Basically, the model should produce both the central values and a covariance matrix.
The kind of loss that we want to minimize is then a Gaussian log-likelihood loss:

$L(x,y) = \log{|\Sigma|} + (y - f(x))^{\rm T}\Sigma^{-1}(y-f(x))$

I want to use pytorch for now, but unfortunately there is no nice functionality to compute a matrix determinant with autograph auto-differentiation. I can piece one together using stuff I've found online, however.

In [1]:
# Select a GPU first
import os
os.environ['CUDA_VISIBLE_DEVICES'] = '6'
cuda = False

In [2]:
# External imports
import numpy as np

# Torch imports
import torch
from torch.autograd import Variable
import torch.nn as nn
import torch.nn.functional as F

# Visualization
import matplotlib.pyplot as plt

# Magic
%matplotlib notebook

In [3]:
torch.__version__

'0.2.0_2'

## Utilities

To compute the determinant with gradients, we need a cholesky decomposition with gradient.

In [4]:
class Cholesky(torch.autograd.Function):
    """
    Cholesky decomposition with gradient. Taken from
    https://github.com/t-vi/pytorch-tvmisc/blob/master/misc/gaussian_process_regression_basic.ipynb
    """
    @staticmethod
    def forward(ctx, a):
        l = torch.potrf(a, False)
        ctx.save_for_backward(l)
        return l

    @staticmethod
    def backward(ctx, grad_output):
        l, = ctx.saved_variables
        # Gradient is l^{-H} @ ((l^{H} @ grad) * (tril(ones)-1/2*eye)) @ l^{-1}
        # Ideally, this should use some form of solve triangular instead of inverse...
        linv =  l.inverse()
        
        inner = (torch.tril(torch.mm(l.t(), grad_output)) * 
                 torch.tril(1.0 - Variable(l.data.new(l.size(1)).fill_(0.5).diag())))
        s = torch.mm(linv.t(), torch.mm(inner, linv))
        return s

## Test determinant calculation

In [5]:
# Generate a symmetric positive semi definite matrix
x = torch.randn(2, 2)
x = torch.mm(x, x.t())
v = Variable(x)
v

Variable containing:
 0.1574  0.2672
 0.2672  5.8062
[torch.FloatTensor of size 2x2]

In [6]:
# Compare ways to calculate the determinant
print((Cholesky.apply(v).diag().log().sum()*2).exp().data[0])
print(np.exp(torch.potrf(x).diag().log().sum()*2))
print(np.linalg.det(x.numpy()))

0.842461764812
0.842461755804
0.842462


## Convert model outputs into gaussian parameters

For dimension $d$, there will be $d$ mean values and a covariance matrix with $d(d+1) \over 2$ unique values.

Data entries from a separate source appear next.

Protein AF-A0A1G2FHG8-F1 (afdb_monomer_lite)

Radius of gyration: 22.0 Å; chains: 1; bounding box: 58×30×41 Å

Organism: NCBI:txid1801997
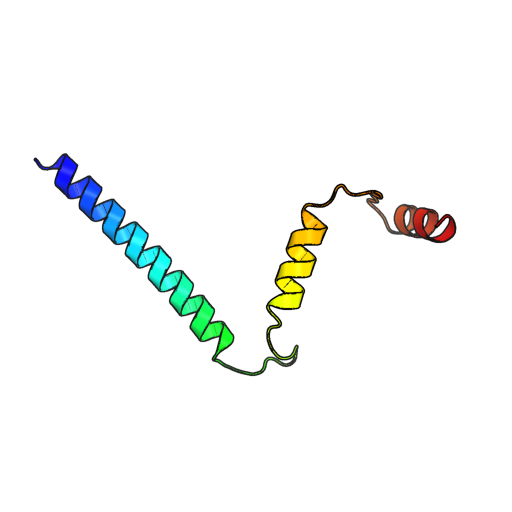
Sequence (72 aa):
MSHITLEKLNTNVSHLQKEIEFLRSLIIGLIGKEKEGEYKPEFVEKVLKASREKATYSFKDKKAFLSQLENL

Foldseek 3Di:
DVVVVVVVVVVVVVVVVVVVVVVVVVVVQVPDQDPVGHDDVVVVVVVVVVVPDDDPDDDDDPVSVVVVVVVD

Secondary structure (DSSP, 8-state):
-HHHHHHHHHHHHHHHHHHHHHHHHHHHHHS--BTTB---HHHHHHHHHHHHSPPS---SSHHHHHHHHHT-

pLDDT: mean 83.47, std 11.66, range [53.97, 95.31]

Structure (mmCIF, N/CA/C/O backbone):
data_AF-A0A1G2FHG8-F1
#
_entry.id   AF-A0A1G2FHG8-F1
#
loop_
_atom_site.group_PDB
_atom_site.id
_atom_site.type_symbol
_atom_site.label_atom_id
_atom_site.label_alt_id
_atom_site.label_comp_id
_atom_site.label_asym_id
_atom_site.label_entity_id
_atom_site.label_seq_id
_atom_site.pdbx_PDB_ins_code
_atom_site.Cartn_x
_atom_site.Cartn_y
_atom_site.Cartn_z
_atom_site.occupancy
_atom_site.B_iso_or_equiv
_atom_site.auth_seq_id
_atom_site.auth_comp_id
_atom_site.auth_asym_id
_atom_site.auth_atom_id
_atom_site.pdbx_PDB_model_num
ATOM 1 N N . MET A 1 1 ? 40.068 12.808 -15.422 1.00 57.09 1 MET A N 1
ATOM 2 C CA . MET A 1 1 ? 39.298 11.980 -16.382 1.00 57.09 1 MET A CA 1
ATOM 3 C C . MET A 1 1 ? 38.754 10.676 -15.779 1.00 57.09 1 MET A C 1
ATOM 5 O O . MET A 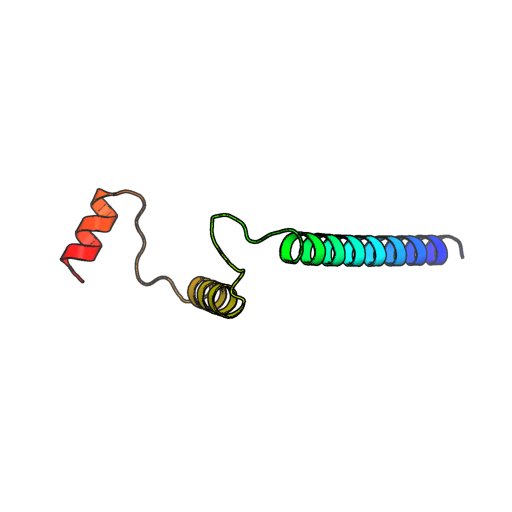1 1 ? 37.654 10.295 -16.155 1.00 57.09 1 MET A O 1
ATOM 9 N N . SER A 1 2 ? 39.426 10.014 -14.823 1.00 63.97 2 SER A N 1
ATOM 10 C CA . SER A 1 2 ? 38.902 8.779 -14.196 1.00 63.97 2 SER A CA 1
ATOM 11 C C . SER A 1 2 ? 37.641 8.996 -13.340 1.00 63.97 2 SER A C 1
ATOM 13 O O . SER A 1 2 ? 36.680 8.251 -13.494 1.00 63.97 2 SER A O 1
ATOM 15 N N . HIS A 1 3 ? 37.593 10.051 -12.517 1.00 65.75 3 HIS A N 1
ATOM 16 C CA . HIS A 1 3 ? 36.447 10.340 -11.636 1.00 65.75 3 HIS A CA 1
ATOM 17 C C . HIS A 1 3 ? 35.121 10.527 -12.386 1.00 65.75 3 HIS A C 1
ATOM 19 O O . HIS A 1 3 ? 34.133 9.892 -12.039 1.00 65.75 3 HIS A O 1
ATOM 25 N N . ILE A 1 4 ? 35.120 11.297 -13.479 1.00 74.75 4 ILE A N 1
ATOM 26 C CA . ILE A 1 4 ? 33.929 11.516 -14.323 1.00 74.75 4 ILE A CA 1
ATOM 27 C C . ILE A 1 4 ? 33.424 10.192 -14.926 1.00 74.75 4 ILE A C 1
ATOM 29 O O . ILE A 1 4 ? 32.232 10.018 -15.163 1.00 74.75 4 ILE A O 1
ATOM 33 N N . THR A 1 5 ? 34.327 9.243 -15.172 1.00 83.38 5 THR A N 1
ATOM 34 C CA . THR A 1 5 ? 33.989 7.931 -15.742 1.00 83.38 5 THR A CA 1
ATOM 35 C C . THR A 1 5 ? 33.380 7.012 -14.682 1.00 83.38 5 THR A C 1
ATOM 37 O O . THR A 1 5 ? 32.412 6.311 -14.965 1.00 83.38 5 THR A O 1
ATOM 40 N N . LEU A 1 6 ? 33.894 7.067 -13.448 1.00 85.88 6 LEU A N 1
ATOM 41 C CA . LEU A 1 6 ? 33.347 6.331 -12.306 1.00 85.88 6 LEU A CA 1
ATOM 42 C C . LEU A 1 6 ? 31.971 6.856 -11.891 1.00 85.88 6 LEU A C 1
ATOM 44 O O . LEU A 1 6 ? 31.071 6.060 -11.647 1.00 85.88 6 LEU A O 1
ATOM 48 N N . GLU A 1 7 ? 31.780 8.175 -11.866 1.00 84.94 7 GLU A N 1
ATOM 49 C CA . GLU A 1 7 ? 30.478 8.777 -11.559 1.00 84.94 7 GLU A CA 1
ATOM 50 C C . GLU A 1 7 ? 29.427 8.387 -12.597 1.00 84.94 7 GLU A C 1
ATOM 52 O O . GLU A 1 7 ? 28.363 7.894 -12.233 1.00 84.94 7 GLU A O 1
ATOM 57 N N . LYS A 1 8 ? 29.756 8.501 -13.891 1.00 87.75 8 LYS A N 1
ATOM 58 C CA . LYS A 1 8 ? 28.867 8.060 -14.977 1.00 87.75 8 LYS A CA 1
ATOM 59 C C . LYS A 1 8 ? 28.526 6.575 -14.879 1.00 87.75 8 LYS A C 1
ATOM 61 O O . LYS A 1 8 ? 27.372 6.204 -15.077 1.00 87.75 8 LYS A O 1
ATOM 66 N N . LEU A 1 9 ? 29.506 5.729 -14.555 1.00 91.62 9 LEU A N 1
ATOM 67 C CA . LEU A 1 9 ? 29.274 4.301 -14.354 1.00 91.62 9 LEU A CA 1
ATOM 68 C C . LEU A 1 9 ? 28.301 4.059 -13.195 1.00 91.62 9 LEU A C 1
ATOM 70 O O . LEU A 1 9 ? 27.355 3.292 -13.346 1.00 91.62 9 LEU A O 1
ATOM 74 N N . ASN A 1 10 ? 28.489 4.750 -12.072 1.00 91.38 10 ASN A N 1
ATOM 75 C CA . ASN A 1 10 ? 27.650 4.594 -10.889 1.00 91.38 10 ASN A CA 1
ATOM 76 C C . ASN A 1 10 ? 26.210 5.080 -11.137 1.00 91.38 10 ASN A C 1
ATOM 78 O O . ASN A 1 10 ? 25.253 4.421 -10.736 1.00 91.38 10 ASN A O 1
ATOM 82 N N . THR A 1 11 ? 26.039 6.188 -11.868 1.00 93.31 11 THR A N 1
ATOM 83 C CA . THR A 1 11 ? 24.720 6.664 -12.314 1.00 93.31 11 THR A CA 1
ATOM 84 C C . THR A 1 11 ? 24.033 5.640 -13.214 1.00 93.31 11 THR A C 1
ATOM 86 O O . THR A 1 11 ? 22.868 5.319 -12.991 1.00 93.31 11 THR A O 1
ATOM 89 N N . ASN A 1 12 ? 24.753 5.071 -14.183 1.00 92.19 12 ASN A N 1
ATOM 90 C CA . ASN A 1 12 ? 24.193 4.067 -15.086 1.00 92.19 12 ASN A CA 1
ATOM 91 C C . ASN A 1 12 ? 23.791 2.789 -14.341 1.00 92.19 12 ASN A C 1
ATOM 93 O O . ASN A 1 12 ? 22.710 2.259 -14.577 1.00 92.19 12 ASN A O 1
ATOM 97 N N . VAL A 1 13 ? 24.617 2.324 -13.398 1.00 95.19 13 VAL A N 1
ATOM 98 C CA . VAL A 1 13 ? 24.285 1.172 -12.545 1.00 95.19 13 VAL A CA 1
ATOM 99 C C . VAL A 1 13 ? 23.045 1.464 -11.700 1.00 95.19 13 VAL A C 1
ATOM 101 O O . VAL A 1 13 ? 22.151 0.626 -11.625 1.00 95.19 13 VAL A O 1
ATOM 104 N N . SER A 1 14 ? 22.939 2.664 -11.122 1.00 94.88 14 SER A N 1
ATOM 105 C CA . SER A 1 14 ? 21.760 3.071 -10.349 1.00 94.88 14 SER A CA 1
ATOM 106 C C . SER A 1 14 ? 20.483 3.110 -11.195 1.00 94.88 14 SER A C 1
ATOM 108 O O . SER A 1 14 ? 19.417 2.699 -10.732 1.00 94.88 14 SER A O 1
ATOM 110 N N . HIS A 1 15 ? 20.571 3.578 -12.442 1.00 95.31 15 HIS A N 1
ATOM 111 C CA . HIS A 1 15 ? 19.438 3.578 -13.368 1.00 95.31 15 HIS A CA 1
ATOM 112 C C . HIS A 1 15 ? 19.009 2.155 -13.731 1.00 95.31 15 HIS A C 1
ATOM 114 O O . HIS A 1 15 ? 17.830 1.835 -13.609 1.00 95.31 15 HIS A O 1
ATOM 120 N N . LEU A 1 16 ? 19.964 1.279 -14.056 1.00 94.56 16 LEU A N 1
ATOM 121 C CA . LEU A 1 16 ? 19.688 -0.130 -14.351 1.00 94.56 16 LEU A CA 1
ATOM 122 C C . LEU A 1 16 ? 19.049 -0.854 -13.158 1.00 94.56 16 LEU A C 1
ATOM 124 O O . LEU A 1 16 ? 18.115 -1.630 -13.334 1.00 94.56 16 LEU A O 1
ATOM 128 N N . GLN A 1 17 ? 19.499 -0.572 -11.932 1.00 95.25 17 GLN A N 1
ATOM 129 C CA . GLN A 1 17 ? 18.883 -1.121 -10.720 1.00 95.25 17 GLN A CA 1
ATOM 130 C C . GLN A 1 17 ? 17.418 -0.693 -10.582 1.00 95.25 17 GLN A C 1
ATOM 132 O O . GLN A 1 17 ? 16.564 -1.529 -10.296 1.00 95.25 17 GLN A O 1
ATOM 137 N N . LYS A 1 18 ? 17.105 0.586 -10.827 1.00 94.19 18 LYS A N 1
ATOM 138 C CA . LYS A 1 18 ? 15.719 1.079 -10.799 1.00 94.19 18 LYS A CA 1
ATOM 139 C C . LYS A 1 18 ? 14.858 0.409 -11.866 1.00 94.19 18 LYS A C 1
ATOM 141 O O . LYS A 1 18 ? 13.746 -0.006 -11.559 1.00 94.19 18 LYS A O 1
ATOM 146 N N . GLU A 1 19 ? 15.359 0.282 -13.091 1.00 93.19 19 GLU A N 1
ATOM 147 C CA . GLU A 1 19 ? 14.637 -0.381 -14.184 1.00 93.19 19 GLU A CA 1
ATOM 148 C C . GLU A 1 19 ? 14.339 -1.853 -13.865 1.00 93.19 19 GLU A C 1
ATOM 150 O O . GLU A 1 19 ? 13.220 -2.314 -14.092 1.00 93.19 19 GLU A O 1
ATOM 155 N N . ILE A 1 20 ? 15.295 -2.571 -13.265 1.00 95.12 20 ILE A N 1
ATOM 156 C CA . ILE A 1 20 ? 15.102 -3.958 -12.817 1.00 95.12 20 ILE A CA 1
ATOM 157 C C . ILE A 1 20 ? 14.023 -4.050 -11.731 1.00 95.12 20 ILE A C 1
ATOM 159 O O . ILE A 1 20 ? 13.183 -4.947 -11.789 1.00 95.12 20 ILE A O 1
ATOM 163 N N . GLU A 1 21 ? 14.006 -3.133 -10.761 1.00 91.94 21 GLU A N 1
ATOM 164 C CA . GLU A 1 21 ? 12.972 -3.108 -9.718 1.00 91.94 21 GLU A CA 1
ATOM 165 C C . GLU A 1 21 ? 11.574 -2.822 -10.291 1.00 91.94 21 GLU A C 1
ATOM 167 O O . GLU A 1 21 ? 10.599 -3.479 -9.917 1.00 91.94 21 GLU A O 1
ATOM 172 N N . PHE A 1 22 ? 11.466 -1.915 -11.267 1.00 89.06 22 PHE A N 1
ATOM 173 C CA . PHE A 1 22 ? 10.208 -1.683 -11.982 1.00 89.06 22 PHE A CA 1
ATOM 174 C C . PHE A 1 22 ? 9.752 -2.913 -12.769 1.00 89.06 22 PHE A C 1
ATOM 176 O O . PHE A 1 22 ? 8.576 -3.276 -12.714 1.00 89.06 22 PHE A O 1
ATOM 183 N N . LEU A 1 23 ? 10.669 -3.585 -13.465 1.00 87.69 23 LEU A N 1
ATOM 184 C CA . LEU A 1 23 ? 10.348 -4.792 -14.220 1.00 87.69 23 LEU A CA 1
ATOM 185 C C . LEU A 1 23 ? 9.922 -5.939 -13.293 1.00 87.69 23 LEU A C 1
ATOM 187 O O . LEU A 1 23 ? 8.966 -6.647 -13.596 1.00 87.69 23 LEU A O 1
ATOM 191 N N . ARG A 1 24 ? 10.571 -6.087 -12.130 1.00 83.12 24 ARG A N 1
ATOM 192 C CA . ARG A 1 24 ? 10.182 -7.047 -11.085 1.00 83.12 24 ARG A CA 1
ATOM 193 C C . ARG A 1 24 ? 8.763 -6.771 -10.587 1.00 83.12 24 ARG A C 1
ATOM 195 O O . ARG A 1 24 ? 7.969 -7.702 -10.496 1.00 83.12 24 ARG A O 1
ATOM 202 N N . SER A 1 25 ? 8.438 -5.508 -10.318 1.00 77.56 25 SER A N 1
ATOM 203 C CA . SER A 1 25 ? 7.093 -5.079 -9.916 1.00 77.56 25 SER A CA 1
ATOM 204 C C . SER A 1 25 ? 6.037 -5.411 -10.980 1.00 77.56 25 SER A C 1
ATOM 206 O O . SER A 1 25 ? 5.000 -5.995 -10.669 1.00 77.56 25 SER A O 1
ATOM 208 N N . LEU A 1 26 ? 6.332 -5.136 -12.255 1.00 8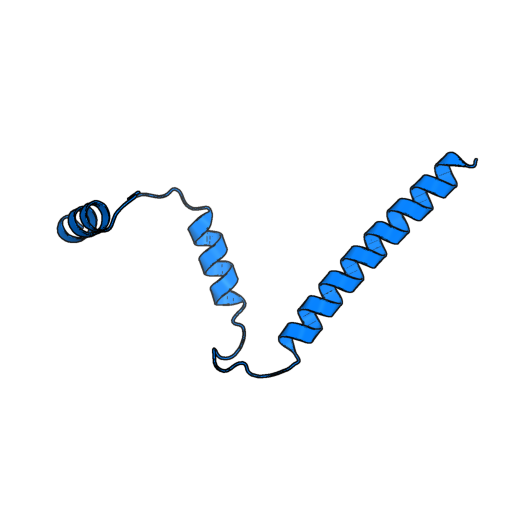2.25 26 LEU A N 1
ATOM 209 C CA . LEU A 1 26 ? 5.451 -5.471 -13.376 1.00 82.25 26 LEU A CA 1
ATOM 210 C C . LEU A 1 26 ? 5.229 -6.985 -13.501 1.00 82.25 26 LEU A C 1
ATOM 212 O O . LEU A 1 26 ? 4.101 -7.432 -13.688 1.00 82.25 26 LEU A O 1
ATOM 216 N N . ILE A 1 27 ? 6.290 -7.782 -13.363 1.00 79.62 27 ILE A N 1
ATOM 217 C CA . ILE A 1 27 ? 6.209 -9.246 -13.414 1.00 79.62 27 ILE A CA 1
ATOM 218 C C . ILE A 1 27 ? 5.359 -9.788 -12.258 1.00 79.62 27 ILE A C 1
ATOM 220 O O . ILE A 1 27 ? 4.536 -10.667 -12.493 1.00 79.62 27 ILE A O 1
ATOM 224 N N . ILE A 1 28 ? 5.498 -9.246 -11.044 1.00 69.94 28 ILE A N 1
ATOM 225 C CA . ILE A 1 28 ? 4.644 -9.607 -9.898 1.00 69.94 28 ILE A CA 1
ATOM 226 C C . ILE A 1 28 ? 3.172 -9.286 -10.198 1.00 69.94 28 ILE A C 1
ATOM 228 O O . ILE A 1 28 ? 2.304 -10.098 -9.904 1.00 69.94 28 ILE A O 1
ATOM 232 N N . GLY A 1 29 ? 2.887 -8.154 -10.850 1.00 65.94 29 GLY A N 1
ATOM 233 C CA . GLY A 1 29 ? 1.526 -7.804 -11.273 1.00 65.94 29 GLY A CA 1
ATOM 234 C C . GLY A 1 29 ? 0.955 -8.672 -12.405 1.00 65.94 29 GLY A C 1
ATOM 235 O O . GLY A 1 29 ? -0.263 -8.756 -12.548 1.00 65.94 29 GLY A O 1
ATOM 236 N N . LEU A 1 30 ? 1.807 -9.313 -13.214 1.00 70.62 30 LEU A N 1
ATOM 237 C CA . LEU A 1 30 ? 1.404 -10.164 -14.344 1.00 70.62 30 LEU A CA 1
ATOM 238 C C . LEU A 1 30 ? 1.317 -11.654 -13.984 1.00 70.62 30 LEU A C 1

That's a total of $d(d+3) \over 2$ values.

Ok, I think this will be the trick:

Separate out the means, variances, and covariances from the model outputs right away.
Construct the covariance matrix initially with the outer product of the variances.
Then the off-diagonal elements will already have the scale factors which can be multiplied by the correlations.
Construct the correlation matrix using the triangular indexing stuff above plus identity.

In [7]:
def parse_outputs(outputs, d):
    means = output[:d]
    variances = output[d:2*d].exp()
    correlations = output[2*d:].tanh()
    offdiag_idx = torch.ones(d, d).triu(1).nonzero().t()
    # Populate the covariance matrix initially with sqrt(vi*vj)
    cov_matrix = torch.mm(variances[:, None], variances[None, :]).sqrt()

In [8]:
def cov_log_determinant(cov):
    return Cholesky.apply(cov).diag().log().sum()*2

In [9]:
d = 2
output_size = d * (d + 3) / 2
output = Variable(torch.randn(output_size), requires_grad=True)

means = output[:d]
variances = output[d:2*d].exp()
correlations = output[2*d:].tanh()

# Constant tensor of upper off-diagonal indices
offdiag_idx = torch.ones(d, d).triu(1).nonzero().t()

# Populate the covariance matrix initially with sqrt(vi*vj)
cov_matrix = torch.mm(variances[:, None], variances[None, :]).sqrt()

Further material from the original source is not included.